(A/N)- *cough* So I know it's been a while. I apologize. Life was kicking my butt for a bit there and also one of my other stories completely took over my time and attention. I actually had this finished two weeks ago and just hadn't gotten to posting yet.
Mea culpa.
In any case, the long-awaited Kyoshi Warriors chapter is here! I'll let you get to it and talk about all the boring metatextual decisions and stuff in the ending Author's Notes. Enjoy!
Disclaimer: Yeah, not seeing anything saying I own the series.
Prickles
"Hey Katar?" asked Angka.
"What?" Katar grumbled irritably, not turning around or looking up from the dishes he was furiously scrubbing.
Angka thumbed over her shoulder, expression concerned. "Your sister's being really weird about that Kyoshi boy, Suko?" Her eyes crinkled. "You think we should be worried?"
Katar scrubbed even more furiously at a particularly stubborn grease stain. "It's fine, Angka," he said through gritted teeth. "Sokki can do what she wants."
Even if she wants to fawn all over a pretty boy just because he's good with a sword, his inner thoughts grumbled.
Reading his foul mood, Angka turned her concerned look on him.
"This isn't about your argument yesterday, is it?"
Katar's scowl deepened at the reminder.
-ATLA-
There was a nip in the air, a frigid chill that had Katar concerned, given Angka's plan to take a dip in the freezing water.
Sokki's only concern was moving on.
"Do we really have time for this?" she complained. "I thought we were going straight to the North Pole."

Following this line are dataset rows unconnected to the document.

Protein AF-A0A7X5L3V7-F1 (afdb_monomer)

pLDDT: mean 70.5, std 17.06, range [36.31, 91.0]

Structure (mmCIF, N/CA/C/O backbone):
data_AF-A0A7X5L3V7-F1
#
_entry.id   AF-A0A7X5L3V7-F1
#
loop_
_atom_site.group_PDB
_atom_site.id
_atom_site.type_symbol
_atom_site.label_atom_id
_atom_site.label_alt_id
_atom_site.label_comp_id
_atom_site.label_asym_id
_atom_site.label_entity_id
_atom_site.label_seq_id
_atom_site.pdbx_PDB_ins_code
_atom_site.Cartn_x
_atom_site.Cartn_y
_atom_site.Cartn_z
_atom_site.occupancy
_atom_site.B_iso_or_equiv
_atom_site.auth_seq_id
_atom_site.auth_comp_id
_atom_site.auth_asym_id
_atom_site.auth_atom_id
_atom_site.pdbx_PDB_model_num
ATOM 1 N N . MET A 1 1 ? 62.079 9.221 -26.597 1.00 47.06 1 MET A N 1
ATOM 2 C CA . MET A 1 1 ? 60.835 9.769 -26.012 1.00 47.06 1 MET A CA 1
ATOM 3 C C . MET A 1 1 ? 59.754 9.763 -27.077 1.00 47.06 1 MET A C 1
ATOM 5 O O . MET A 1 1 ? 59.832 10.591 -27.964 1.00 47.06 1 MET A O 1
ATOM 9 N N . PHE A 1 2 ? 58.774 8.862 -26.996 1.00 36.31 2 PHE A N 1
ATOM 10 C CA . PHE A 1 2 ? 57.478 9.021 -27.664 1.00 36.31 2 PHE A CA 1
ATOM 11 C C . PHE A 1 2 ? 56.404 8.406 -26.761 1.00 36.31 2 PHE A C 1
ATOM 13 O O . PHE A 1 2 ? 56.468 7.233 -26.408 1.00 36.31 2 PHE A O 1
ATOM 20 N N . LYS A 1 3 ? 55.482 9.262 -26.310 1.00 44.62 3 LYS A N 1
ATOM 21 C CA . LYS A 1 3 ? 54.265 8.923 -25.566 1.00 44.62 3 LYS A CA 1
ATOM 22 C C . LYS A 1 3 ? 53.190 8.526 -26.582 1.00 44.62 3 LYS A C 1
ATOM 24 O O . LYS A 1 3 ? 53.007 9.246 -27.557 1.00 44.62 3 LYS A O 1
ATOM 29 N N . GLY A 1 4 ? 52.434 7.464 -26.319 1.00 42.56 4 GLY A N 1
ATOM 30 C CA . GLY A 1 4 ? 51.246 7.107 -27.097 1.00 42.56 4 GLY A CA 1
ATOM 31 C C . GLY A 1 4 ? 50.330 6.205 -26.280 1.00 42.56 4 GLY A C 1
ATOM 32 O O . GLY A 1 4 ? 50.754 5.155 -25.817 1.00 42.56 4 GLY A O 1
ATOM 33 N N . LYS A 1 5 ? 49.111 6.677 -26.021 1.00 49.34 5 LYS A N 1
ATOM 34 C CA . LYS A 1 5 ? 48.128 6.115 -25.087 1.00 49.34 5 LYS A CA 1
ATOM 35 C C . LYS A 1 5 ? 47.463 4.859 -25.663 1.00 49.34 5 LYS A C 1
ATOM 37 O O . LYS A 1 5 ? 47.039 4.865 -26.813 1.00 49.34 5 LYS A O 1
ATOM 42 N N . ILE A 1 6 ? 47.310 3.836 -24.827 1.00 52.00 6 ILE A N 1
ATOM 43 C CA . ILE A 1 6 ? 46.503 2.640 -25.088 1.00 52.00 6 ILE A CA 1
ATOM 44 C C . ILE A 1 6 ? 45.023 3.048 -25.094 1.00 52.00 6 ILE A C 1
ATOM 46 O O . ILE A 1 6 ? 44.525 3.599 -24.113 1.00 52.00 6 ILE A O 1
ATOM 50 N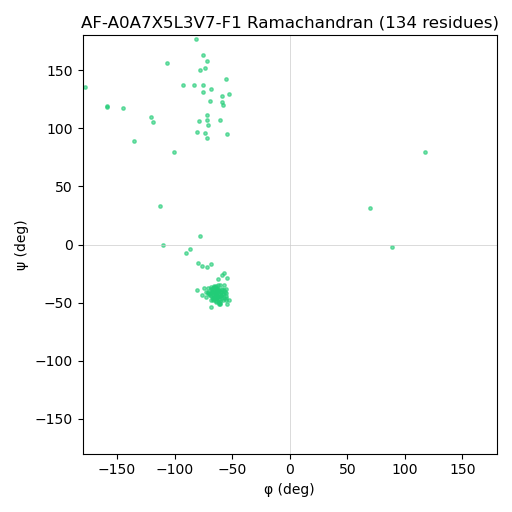 N . ARG A 1 7 ? 44.315 2.760 -26.187 1.00 44.16 7 ARG A N 1
ATOM 51 C CA . ARG A 1 7 ? 42.862 2.567 -26.182 1.00 44.16 7 ARG A CA 1
ATOM 52 C C . ARG A 1 7 ? 42.616 1.159 -26.704 1.00 44.16 7 ARG A C 1
ATOM 54 O O . ARG A 1 7 ? 42.920 0.869 -27.855 1.00 44.16 7 ARG A O 1
ATOM 61 N N . VAL A 1 8 ? 42.179 0.280 -25.807 1.00 46.12 8 VAL A N 1
ATOM 62 C CA . VAL A 1 8 ? 41.836 -1.111 -26.110 1.00 46.12 8 VAL A CA 1
ATOM 63 C C . VAL A 1 8 ? 40.530 -1.094 -26.893 1.00 46.12 8 VAL A C 1
ATOM 65 O O . VAL A 1 8 ? 39.489 -0.714 -26.364 1.00 46.12 8 VAL A O 1
ATOM 68 N N . THR A 1 9 ? 40.606 -1.451 -28.169 1.00 46.69 9 THR A N 1
ATOM 69 C CA . THR A 1 9 ? 39.438 -1.686 -29.015 1.00 46.69 9 THR A CA 1
ATOM 70 C C . THR A 1 9 ? 38.834 -3.037 -28.646 1.00 46.69 9 THR A C 1
ATOM 72 O O . THR A 1 9 ? 39.547 -4.034 -28.537 1.00 46.69 9 THR A O 1
ATOM 75 N N . ALA A 1 10 ? 37.520 -3.042 -28.437 1.00 51.25 10 ALA A N 1
ATOM 76 C CA . ALA A 1 10 ? 36.707 -4.221 -28.193 1.00 51.25 10 ALA A CA 1
ATOM 77 C C . ALA A 1 10 ? 36.860 -5.270 -29.307 1.00 51.25 10 ALA A C 1
ATOM 79 O O . ALA A 1 10 ? 36.907 -4.930 -30.488 1.00 51.25 10 ALA A O 1
ATOM 80 N N . ALA A 1 11 ? 36.862 -6.545 -28.922 1.00 41.25 11 ALA A N 1
ATOM 81 C CA . ALA A 1 11 ? 36.670 -7.667 -29.831 1.00 41.25 11 ALA A CA 1
ATOM 82 C C . ALA A 1 11 ? 35.696 -8.661 -29.184 1.00 41.25 11 ALA A C 1
ATOM 84 O O . ALA A 1 11 ? 36.095 -9.568 -28.456 1.00 41.25 11 ALA A O 1
ATOM 85 N N . LEU A 1 12 ? 34.402 -8.458 -29.434 1.00 39.78 12 LEU A N 1
ATOM 86 C CA . LEU A 1 12 ? 33.367 -9.463 -29.207 1.00 39.78 12 LEU A CA 1
ATOM 87 C C . LEU A 1 12 ? 33.404 -10.407 -30.416 1.00 39.78 12 LEU A C 1
ATOM 89 O O . LEU A 1 12 ? 32.907 -10.091 -31.494 1.00 39.78 12 LEU A O 1
ATOM 93 N N . MET A 1 13 ? 34.096 -11.534 -30.255 1.00 46.91 13 MET A N 1
ATOM 94 C CA . MET A 1 13 ? 34.185 -12.598 -31.256 1.00 46.91 13 MET A CA 1
ATOM 95 C C . MET A 1 13 ? 32.839 -13.336 -31.332 1.00 46.91 13 MET A C 1
ATOM 97 O O . MET A 1 13 ? 32.604 -14.293 -30.596 1.00 46.91 13 MET A O 1
ATOM 101 N N . LEU A 1 14 ? 31.947 -12.898 -32.222 1.00 44.78 14 LEU A N 1
ATOM 102 C CA . LEU A 1 14 ? 30.767 -13.671 -32.610 1.00 44.78 14 LEU A CA 1
ATOM 103 C C . LEU A 1 14 ? 31.225 -14.854 -33.467 1.00 44.78 14 LEU A C 1
ATOM 105 O O . LEU A 1 14 ? 31.648 -14.702 -34.612 1.00 44.78 14 LEU A O 1
ATOM 109 N N . SER A 1 15 ? 31.178 -16.043 -32.875 1.00 45.12 15 SER A N 1
ATOM 110 C CA . SER A 1 15 ? 31.477 -17.294 -33.564 1.00 45.12 15 SER A CA 1
ATOM 111 C C . SER A 1 15 ? 30.356 -17.606 -34.554 1.00 45.12 15 SER A C 1
ATOM 113 O O . SER A 1 15 ? 29.281 -18.059 -34.168 1.00 45.12 15 SER A O 1
ATOM 115 N N . ALA A 1 16 ? 30.609 -17.352 -35.837 1.00 47.44 16 ALA A N 1
ATOM 116 C CA . ALA A 1 16 ? 29.757 -17.793 -36.932 1.00 47.44 16 ALA A CA 1
ATOM 117 C C . ALA A 1 16 ? 29.941 -19.305 -37.140 1.00 47.44 16 ALA A C 1
ATOM 119 O O . ALA A 1 16 ? 30.873 -19.746 -37.814 1.00 47.44 16 ALA A O 1
ATOM 120 N N . ALA A 1 17 ? 29.059 -20.111 -36.549 1.00 45.88 17 ALA A N 1
ATOM 121 C CA . ALA A 1 17 ? 28.915 -21.506 -36.937 1.00 45.88 17 ALA A CA 1
ATOM 122 C C . ALA A 1 17 ? 28.075 -21.571 -38.220 1.00 45.88 17 ALA A C 1
ATOM 124 O O . ALA A 1 17 ? 26.867 -21.342 -38.217 1.00 45.88 17 ALA A O 1
ATOM 125 N N . VAL A 1 18 ? 28.755 -21.856 -39.329 1.00 46.84 18 VAL A N 1
ATOM 126 C CA . VAL A 1 18 ? 28.159 -22.228 -40.614 1.00 46.84 18 VAL A CA 1
ATOM 127 C C . VAL A 1 18 ? 27.308 -23.481 -40.427 1.00 46.84 18 VAL A C 1
ATOM 129 O O . VAL A 1 18 ? 27.832 -24.530 -40.057 1.00 46.84 18 VAL A O 1
ATOM 132 N N . LEU A 1 19 ? 26.024 -23.401 -40.771 1.00 42.06 19 LEU A N 1
ATOM 133 C CA . LEU A 1 19 ? 25.254 -24.570 -41.181 1.00 42.06 19 LEU A CA 1
ATOM 134 C C . LEU A 1 19 ? 24.772 -24.353 -42.610 1.00 42.06 19 LEU A C 1
ATOM 136 O O . LEU A 1 19 ? 23.894 -23.543 -42.899 1.00 42.06 19 LEU A O 1
ATOM 140 N N . ALA A 1 20 ? 25.433 -25.074 -43.510 1.00 46.25 20 ALA A N 1
ATOM 141 C CA . ALA A 1 20 ? 25.045 -25.228 -44.894 1.00 46.25 20 ALA A CA 1
ATOM 142 C C . ALA A 1 20 ? 23.747 -26.044 -44.988 1.00 46.25 20 ALA A C 1
ATOM 144 O O . ALA A 1 20 ? 23.650 -27.120 -44.401 1.00 46.25 20 ALA A O 1
ATOM 145 N N . GLY A 1 21 ? 22.803 -25.562 -45.801 1.00 37.66 21 GLY A N 1
ATOM 146 C CA . GLY A 1 21 ? 21.760 -26.394 -46.402 1.00 37.66 21 GLY A CA 1
ATOM 147 C C . GLY A 1 21 ? 20.320 -26.061 -46.012 1.00 37.66 21 GLY A C 1
ATOM 148 O O . GLY A 1 21 ? 19.710 -26.792 -45.247 1.00 37.66 21 GLY A O 1
ATOM 149 N N . CYS A 1 22 ? 19.733 -25.030 -46.620 1.00 39.66 22 CYS A N 1
ATOM 150 C CA . CYS A 1 22 ? 18.559 -25.184 -47.487 1.00 39.66 22 CYS A CA 1
ATOM 151 C C . CYS A 1 22 ? 18.156 -23.831 -48.071 1.00 39.66 22 CYS A C 1
ATOM 153 O O . CYS A 1 22 ? 18.139 -22.800 -47.409 1.00 39.66 22 CYS A O 1
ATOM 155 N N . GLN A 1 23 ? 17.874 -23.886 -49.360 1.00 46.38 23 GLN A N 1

"Yeah but that's like, on the other side of the world right now," Angka pointed out, as she stripped down. Katar tried not to stare at her tattoos as her bare arms and legs were exposed. "We're here now and those koi are just begging to ridden!" she added with a grin.
Not swayed, Sokki crossed her arms sourly. "And the North Pole is going to stay on the other side of the world if we don't get moving," she pointed out.
"Oh lighten up, Sokki," Katar chided, whapping her with one of the bedrolls. He turned his eyes on Angka again, his voice softening. "Let her have a little fun."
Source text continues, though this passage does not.